ほっと胸を撫で下ろしているナマエさん。確かにノボリさんってそういう所、厳しそう。


「お願いだからこのことは」

「秘密、でしょ?」

「うん」

「わかってる。ナマエは早く仮眠とってきて」

「ありがとうクダリ。じゃあまたねトウヤ君」

「はい、また」


手を振りナマエさんに手を振り返す。
じゃあ俺ももう行こうかな。
「それじゃあ失礼します」とクダリさんに告げてライモンシティ行きトレインに乗ろうとしたら、腕を引っ張られて引き留められた。


「待ちなよ」

「なんですか?」


目の前クダリさんは明らかに苛々していた。
敵意を隠そうともしていない。

「ぼく暇だったからずっと監視カメラのモニター見てた」

「…だからなんですか」

「君ナマエが寝てた時に、何しようとしてたの」

「そ、それは」

「ナマエに何かしたら許さない」

「…クダリさんに許してもらえなくても結構です。
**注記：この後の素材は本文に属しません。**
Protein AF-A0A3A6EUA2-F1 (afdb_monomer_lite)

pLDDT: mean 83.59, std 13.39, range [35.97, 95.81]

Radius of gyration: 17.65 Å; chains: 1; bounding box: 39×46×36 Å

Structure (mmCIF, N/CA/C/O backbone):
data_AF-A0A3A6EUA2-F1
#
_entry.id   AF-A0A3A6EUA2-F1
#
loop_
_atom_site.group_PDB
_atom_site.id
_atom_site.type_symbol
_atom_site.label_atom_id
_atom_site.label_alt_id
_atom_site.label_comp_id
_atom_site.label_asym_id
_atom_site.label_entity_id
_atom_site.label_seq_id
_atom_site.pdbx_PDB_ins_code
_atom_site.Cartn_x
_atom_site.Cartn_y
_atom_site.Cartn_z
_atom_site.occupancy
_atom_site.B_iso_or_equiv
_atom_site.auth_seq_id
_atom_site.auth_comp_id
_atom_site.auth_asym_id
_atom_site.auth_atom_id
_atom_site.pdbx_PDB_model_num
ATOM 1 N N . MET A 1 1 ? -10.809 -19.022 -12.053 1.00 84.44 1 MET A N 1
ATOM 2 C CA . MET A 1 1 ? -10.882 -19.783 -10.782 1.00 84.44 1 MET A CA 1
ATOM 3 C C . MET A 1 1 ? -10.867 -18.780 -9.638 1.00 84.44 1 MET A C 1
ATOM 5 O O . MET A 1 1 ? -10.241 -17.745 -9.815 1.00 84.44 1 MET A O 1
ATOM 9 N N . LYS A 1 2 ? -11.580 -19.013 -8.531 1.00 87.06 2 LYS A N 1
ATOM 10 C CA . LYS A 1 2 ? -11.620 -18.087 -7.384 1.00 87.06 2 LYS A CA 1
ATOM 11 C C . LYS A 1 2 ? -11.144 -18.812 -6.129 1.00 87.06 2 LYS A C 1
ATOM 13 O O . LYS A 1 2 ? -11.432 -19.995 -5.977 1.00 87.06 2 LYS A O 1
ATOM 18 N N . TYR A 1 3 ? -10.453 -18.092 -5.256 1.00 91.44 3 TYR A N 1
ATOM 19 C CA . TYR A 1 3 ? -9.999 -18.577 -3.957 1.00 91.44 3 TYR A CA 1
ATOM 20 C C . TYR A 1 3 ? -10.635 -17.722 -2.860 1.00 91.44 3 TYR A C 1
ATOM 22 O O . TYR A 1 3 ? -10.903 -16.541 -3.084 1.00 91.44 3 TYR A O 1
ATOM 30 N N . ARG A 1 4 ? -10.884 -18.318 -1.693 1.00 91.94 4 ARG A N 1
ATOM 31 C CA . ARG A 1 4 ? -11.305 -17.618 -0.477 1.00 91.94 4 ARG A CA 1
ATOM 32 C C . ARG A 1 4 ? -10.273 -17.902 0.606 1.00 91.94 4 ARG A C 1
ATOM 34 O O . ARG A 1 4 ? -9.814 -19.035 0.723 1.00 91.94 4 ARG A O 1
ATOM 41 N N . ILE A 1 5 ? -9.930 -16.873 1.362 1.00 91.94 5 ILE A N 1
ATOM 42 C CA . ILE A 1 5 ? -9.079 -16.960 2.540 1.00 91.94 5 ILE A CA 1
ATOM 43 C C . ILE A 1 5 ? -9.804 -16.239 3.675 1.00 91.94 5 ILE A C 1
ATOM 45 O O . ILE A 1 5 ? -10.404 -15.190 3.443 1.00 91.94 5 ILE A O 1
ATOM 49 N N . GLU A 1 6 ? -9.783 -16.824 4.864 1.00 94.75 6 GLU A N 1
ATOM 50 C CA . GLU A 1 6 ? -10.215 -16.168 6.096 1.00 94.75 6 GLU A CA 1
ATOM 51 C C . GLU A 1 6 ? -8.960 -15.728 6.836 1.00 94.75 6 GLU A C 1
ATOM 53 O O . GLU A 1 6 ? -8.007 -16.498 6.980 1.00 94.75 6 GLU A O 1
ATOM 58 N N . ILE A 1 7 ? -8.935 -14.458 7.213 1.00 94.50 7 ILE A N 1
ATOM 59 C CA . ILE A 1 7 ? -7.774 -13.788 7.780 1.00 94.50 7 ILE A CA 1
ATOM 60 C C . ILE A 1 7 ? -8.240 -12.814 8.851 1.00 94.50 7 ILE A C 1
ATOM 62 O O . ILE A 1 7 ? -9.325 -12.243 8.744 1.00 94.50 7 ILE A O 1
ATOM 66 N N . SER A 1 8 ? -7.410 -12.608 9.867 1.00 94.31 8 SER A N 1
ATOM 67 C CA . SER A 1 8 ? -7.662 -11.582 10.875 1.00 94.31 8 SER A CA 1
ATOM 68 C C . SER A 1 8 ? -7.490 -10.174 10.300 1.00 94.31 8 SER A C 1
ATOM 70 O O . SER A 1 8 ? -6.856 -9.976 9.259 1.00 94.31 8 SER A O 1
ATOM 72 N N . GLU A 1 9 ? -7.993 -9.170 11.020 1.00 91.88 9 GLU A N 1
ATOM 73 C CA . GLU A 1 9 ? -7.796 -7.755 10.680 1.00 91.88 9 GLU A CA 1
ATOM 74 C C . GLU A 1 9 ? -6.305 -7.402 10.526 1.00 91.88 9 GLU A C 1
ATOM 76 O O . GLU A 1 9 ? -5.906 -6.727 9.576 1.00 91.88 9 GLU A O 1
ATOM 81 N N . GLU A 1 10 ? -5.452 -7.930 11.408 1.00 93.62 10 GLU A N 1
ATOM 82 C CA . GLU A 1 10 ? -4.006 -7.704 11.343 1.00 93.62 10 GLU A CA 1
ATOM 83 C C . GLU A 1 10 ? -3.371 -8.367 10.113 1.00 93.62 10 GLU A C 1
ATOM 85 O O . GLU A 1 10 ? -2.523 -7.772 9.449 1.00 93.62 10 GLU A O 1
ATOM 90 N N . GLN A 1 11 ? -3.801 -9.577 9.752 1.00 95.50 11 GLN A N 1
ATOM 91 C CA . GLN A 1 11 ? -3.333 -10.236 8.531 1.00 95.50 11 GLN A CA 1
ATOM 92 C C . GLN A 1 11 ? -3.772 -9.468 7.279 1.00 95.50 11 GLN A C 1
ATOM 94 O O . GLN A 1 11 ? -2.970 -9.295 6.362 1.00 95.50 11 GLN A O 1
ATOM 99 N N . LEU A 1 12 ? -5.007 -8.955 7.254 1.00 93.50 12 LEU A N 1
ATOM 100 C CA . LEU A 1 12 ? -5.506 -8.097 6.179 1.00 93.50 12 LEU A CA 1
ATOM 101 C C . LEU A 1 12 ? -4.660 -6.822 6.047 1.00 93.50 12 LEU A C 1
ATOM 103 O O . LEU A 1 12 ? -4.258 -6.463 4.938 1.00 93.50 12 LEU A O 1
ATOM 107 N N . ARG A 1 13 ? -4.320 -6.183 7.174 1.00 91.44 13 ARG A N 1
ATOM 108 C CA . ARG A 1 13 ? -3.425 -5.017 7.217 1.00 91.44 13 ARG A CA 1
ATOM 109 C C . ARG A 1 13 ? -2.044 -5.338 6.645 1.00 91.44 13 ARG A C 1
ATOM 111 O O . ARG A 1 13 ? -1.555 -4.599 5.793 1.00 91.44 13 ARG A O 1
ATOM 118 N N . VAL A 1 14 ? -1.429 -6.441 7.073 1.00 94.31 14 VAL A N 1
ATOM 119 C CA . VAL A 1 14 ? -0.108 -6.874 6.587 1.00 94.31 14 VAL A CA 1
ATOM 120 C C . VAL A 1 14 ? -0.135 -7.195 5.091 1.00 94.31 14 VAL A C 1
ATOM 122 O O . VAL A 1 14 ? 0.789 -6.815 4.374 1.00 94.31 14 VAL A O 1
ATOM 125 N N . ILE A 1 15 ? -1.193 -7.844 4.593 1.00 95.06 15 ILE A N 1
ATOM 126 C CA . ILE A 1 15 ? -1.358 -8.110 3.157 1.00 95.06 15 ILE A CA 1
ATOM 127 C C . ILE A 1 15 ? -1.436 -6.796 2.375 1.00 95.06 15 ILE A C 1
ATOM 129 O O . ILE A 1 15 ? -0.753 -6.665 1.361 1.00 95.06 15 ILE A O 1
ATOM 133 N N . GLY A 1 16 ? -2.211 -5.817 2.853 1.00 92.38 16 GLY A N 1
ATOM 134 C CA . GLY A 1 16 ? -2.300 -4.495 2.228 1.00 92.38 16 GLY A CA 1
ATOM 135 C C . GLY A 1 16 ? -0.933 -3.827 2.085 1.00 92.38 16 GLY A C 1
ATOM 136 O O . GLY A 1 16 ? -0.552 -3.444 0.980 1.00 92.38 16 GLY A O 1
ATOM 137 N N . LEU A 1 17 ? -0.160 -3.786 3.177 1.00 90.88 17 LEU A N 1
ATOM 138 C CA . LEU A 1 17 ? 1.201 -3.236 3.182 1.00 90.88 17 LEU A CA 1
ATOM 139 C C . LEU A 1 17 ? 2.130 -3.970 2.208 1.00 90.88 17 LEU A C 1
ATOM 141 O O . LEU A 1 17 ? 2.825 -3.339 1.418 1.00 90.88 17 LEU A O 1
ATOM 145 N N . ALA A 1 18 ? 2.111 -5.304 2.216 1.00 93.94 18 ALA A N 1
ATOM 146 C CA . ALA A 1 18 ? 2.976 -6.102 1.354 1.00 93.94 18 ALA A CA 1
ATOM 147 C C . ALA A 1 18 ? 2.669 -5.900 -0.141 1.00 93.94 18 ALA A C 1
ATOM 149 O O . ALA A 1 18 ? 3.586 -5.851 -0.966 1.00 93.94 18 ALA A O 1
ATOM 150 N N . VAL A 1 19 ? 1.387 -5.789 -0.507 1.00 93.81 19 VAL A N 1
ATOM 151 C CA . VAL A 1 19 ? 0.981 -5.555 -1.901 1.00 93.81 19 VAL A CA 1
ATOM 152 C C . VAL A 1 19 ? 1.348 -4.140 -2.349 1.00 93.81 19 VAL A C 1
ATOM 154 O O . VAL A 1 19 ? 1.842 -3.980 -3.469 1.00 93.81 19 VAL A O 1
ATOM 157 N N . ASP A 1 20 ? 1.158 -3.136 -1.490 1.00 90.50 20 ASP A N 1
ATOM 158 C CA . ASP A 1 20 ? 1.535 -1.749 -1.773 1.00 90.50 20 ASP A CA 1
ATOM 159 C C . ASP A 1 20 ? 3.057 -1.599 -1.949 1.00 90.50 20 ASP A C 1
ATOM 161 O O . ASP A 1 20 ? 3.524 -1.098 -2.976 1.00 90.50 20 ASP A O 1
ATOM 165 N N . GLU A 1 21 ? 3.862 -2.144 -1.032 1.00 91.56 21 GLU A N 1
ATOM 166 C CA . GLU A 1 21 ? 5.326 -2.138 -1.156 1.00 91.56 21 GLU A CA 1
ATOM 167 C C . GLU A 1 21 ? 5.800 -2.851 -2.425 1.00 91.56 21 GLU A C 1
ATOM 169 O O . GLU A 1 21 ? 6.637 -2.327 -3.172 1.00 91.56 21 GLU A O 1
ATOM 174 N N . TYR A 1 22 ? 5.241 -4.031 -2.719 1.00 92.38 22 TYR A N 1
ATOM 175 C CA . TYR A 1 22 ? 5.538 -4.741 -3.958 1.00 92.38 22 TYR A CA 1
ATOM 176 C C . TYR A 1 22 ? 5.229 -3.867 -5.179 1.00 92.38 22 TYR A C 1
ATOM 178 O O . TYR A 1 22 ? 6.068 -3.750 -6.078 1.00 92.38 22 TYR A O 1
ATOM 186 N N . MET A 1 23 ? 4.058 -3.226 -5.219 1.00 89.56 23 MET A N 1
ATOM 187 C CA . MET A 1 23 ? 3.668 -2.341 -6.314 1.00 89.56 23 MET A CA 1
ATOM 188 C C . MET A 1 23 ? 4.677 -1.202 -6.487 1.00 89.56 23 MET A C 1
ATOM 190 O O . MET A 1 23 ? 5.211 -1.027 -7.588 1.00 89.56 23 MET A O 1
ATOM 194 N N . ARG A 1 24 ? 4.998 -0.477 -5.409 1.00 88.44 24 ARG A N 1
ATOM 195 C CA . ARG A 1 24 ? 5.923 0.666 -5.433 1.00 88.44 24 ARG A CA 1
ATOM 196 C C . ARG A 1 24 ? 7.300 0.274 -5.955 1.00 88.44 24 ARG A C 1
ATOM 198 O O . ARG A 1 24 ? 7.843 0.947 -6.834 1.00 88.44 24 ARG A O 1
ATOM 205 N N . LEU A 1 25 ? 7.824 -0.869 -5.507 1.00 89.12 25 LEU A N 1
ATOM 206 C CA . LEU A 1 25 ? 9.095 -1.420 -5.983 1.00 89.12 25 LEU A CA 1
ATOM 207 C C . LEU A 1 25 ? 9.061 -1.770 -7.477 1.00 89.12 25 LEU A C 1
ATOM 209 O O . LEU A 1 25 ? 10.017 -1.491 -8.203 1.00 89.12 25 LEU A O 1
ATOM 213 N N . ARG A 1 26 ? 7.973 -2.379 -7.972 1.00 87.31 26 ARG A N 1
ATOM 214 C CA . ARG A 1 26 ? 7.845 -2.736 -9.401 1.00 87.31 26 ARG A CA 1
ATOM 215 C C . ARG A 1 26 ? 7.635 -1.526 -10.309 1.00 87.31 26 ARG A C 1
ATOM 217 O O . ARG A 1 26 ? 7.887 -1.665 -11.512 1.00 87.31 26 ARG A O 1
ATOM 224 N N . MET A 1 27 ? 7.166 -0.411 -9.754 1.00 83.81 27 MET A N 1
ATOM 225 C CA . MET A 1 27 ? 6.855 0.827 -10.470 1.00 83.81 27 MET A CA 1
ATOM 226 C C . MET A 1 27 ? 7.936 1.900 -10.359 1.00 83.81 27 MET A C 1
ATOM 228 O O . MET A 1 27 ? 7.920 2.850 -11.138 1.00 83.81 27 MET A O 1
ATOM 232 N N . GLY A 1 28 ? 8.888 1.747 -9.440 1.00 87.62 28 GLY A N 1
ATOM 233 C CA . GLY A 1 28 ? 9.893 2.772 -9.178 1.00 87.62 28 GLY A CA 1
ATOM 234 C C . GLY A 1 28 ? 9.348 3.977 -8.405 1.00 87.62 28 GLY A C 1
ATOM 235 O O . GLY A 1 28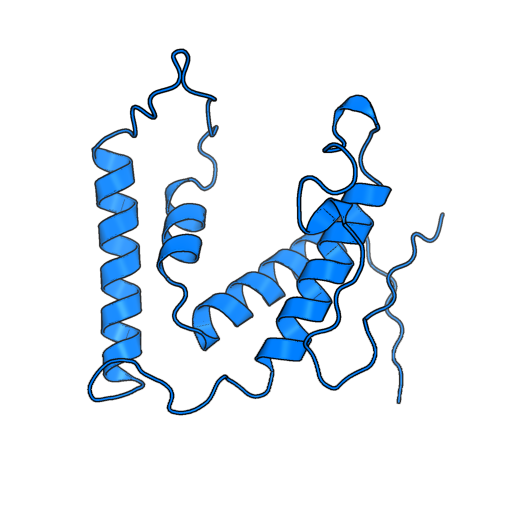 ? 9.902 5.068 -8.508 1.00 87.62 28 GLY A O 1
ATOM 236 N N . GLN A 1 29 ? 8.262 3.803 -7.643 1.00 88.31 29 GLN A N 1
ATOM 237 C CA . GLN A 1 29 ? 7.668 4.843 -6.790 1.00 88.31 29 GLN A CA 1
ATOM 238 C C . GLN A 1 29 ? 8.432 4.945 -5.463 1.00 88.31 29 GLN A C 1
ATOM 240 O O . GLN A 1 29 ? 7.934 4.614 -4.389 1.00 88.31 29 GLN A O 1
ATOM 245 N N . PHE A 1 30 ? 9.700 5.348 -5.54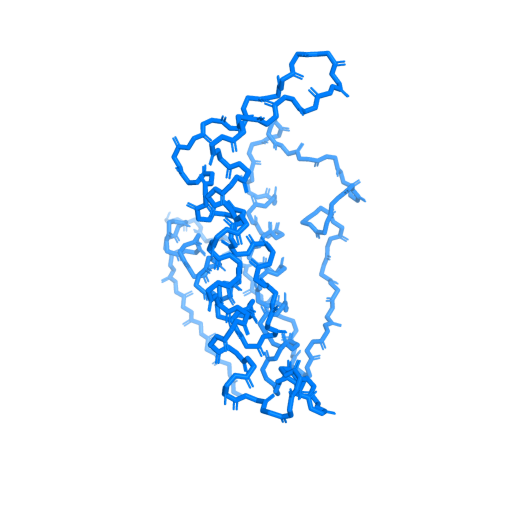8 1.00 92.06 30 PHE A N 1
ATOM 246 C CA . PHE A 1 30 ? 10.593 5.375 -4.388 1.00 92.06 30 PHE A CA 1
ATOM 247 C C . PHE A 1 30 ? 10.417 6.595 -3.495 1.00 92.06 30 PHE A C 1
ATOM 249 O O . PHE A 1 30 ? 10.916 6.571 -2.378 1.00 92.06 30 PHE A O 1
ATOM 256 N N . ASP A 1 31 ? 9.729 7.635 -3.968 1.00 89.44 31 ASP A N 1
ATOM 257 C CA . ASP A 1 31 ? 9.362 8.783 -3.138 1.00 89.44 31 ASP A CA 1
ATOM 258 C C . ASP A 1 31 ? 8.458 8.338 -1.986 1.00 89.44 31 ASP A C 1
ATOM 260 O O . ASP A 1 31 ? 8.832 8.485 -0.824 1.00 89.44 31 ASP A O 1
ATOM 264 N N . ASP A 1 32 ? 7.343 7.679 -2.310 1.00 87.00 32 ASP A N 1
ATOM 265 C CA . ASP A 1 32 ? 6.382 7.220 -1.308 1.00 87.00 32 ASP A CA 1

はっきり言います。俺はナマエさんが好きです」

「………」

「確かにナマエさんの年下だし、まだクダリさん達よりも背は低い。恋愛対象として見てくれないでしょう」

「わかってるならどうして」

「それでも俺はナマエさんの好きなんです。だからナマエさんを振り向かせる為なら俺は何だってします」

「ふうん」


解せないというような顔をしているクダリさんを残して俺は電車に乗り込んだ。






そんなの無理だってわかってる。けどナマエさんをノボリさんとクダリさんから俺は奪いたいんだ。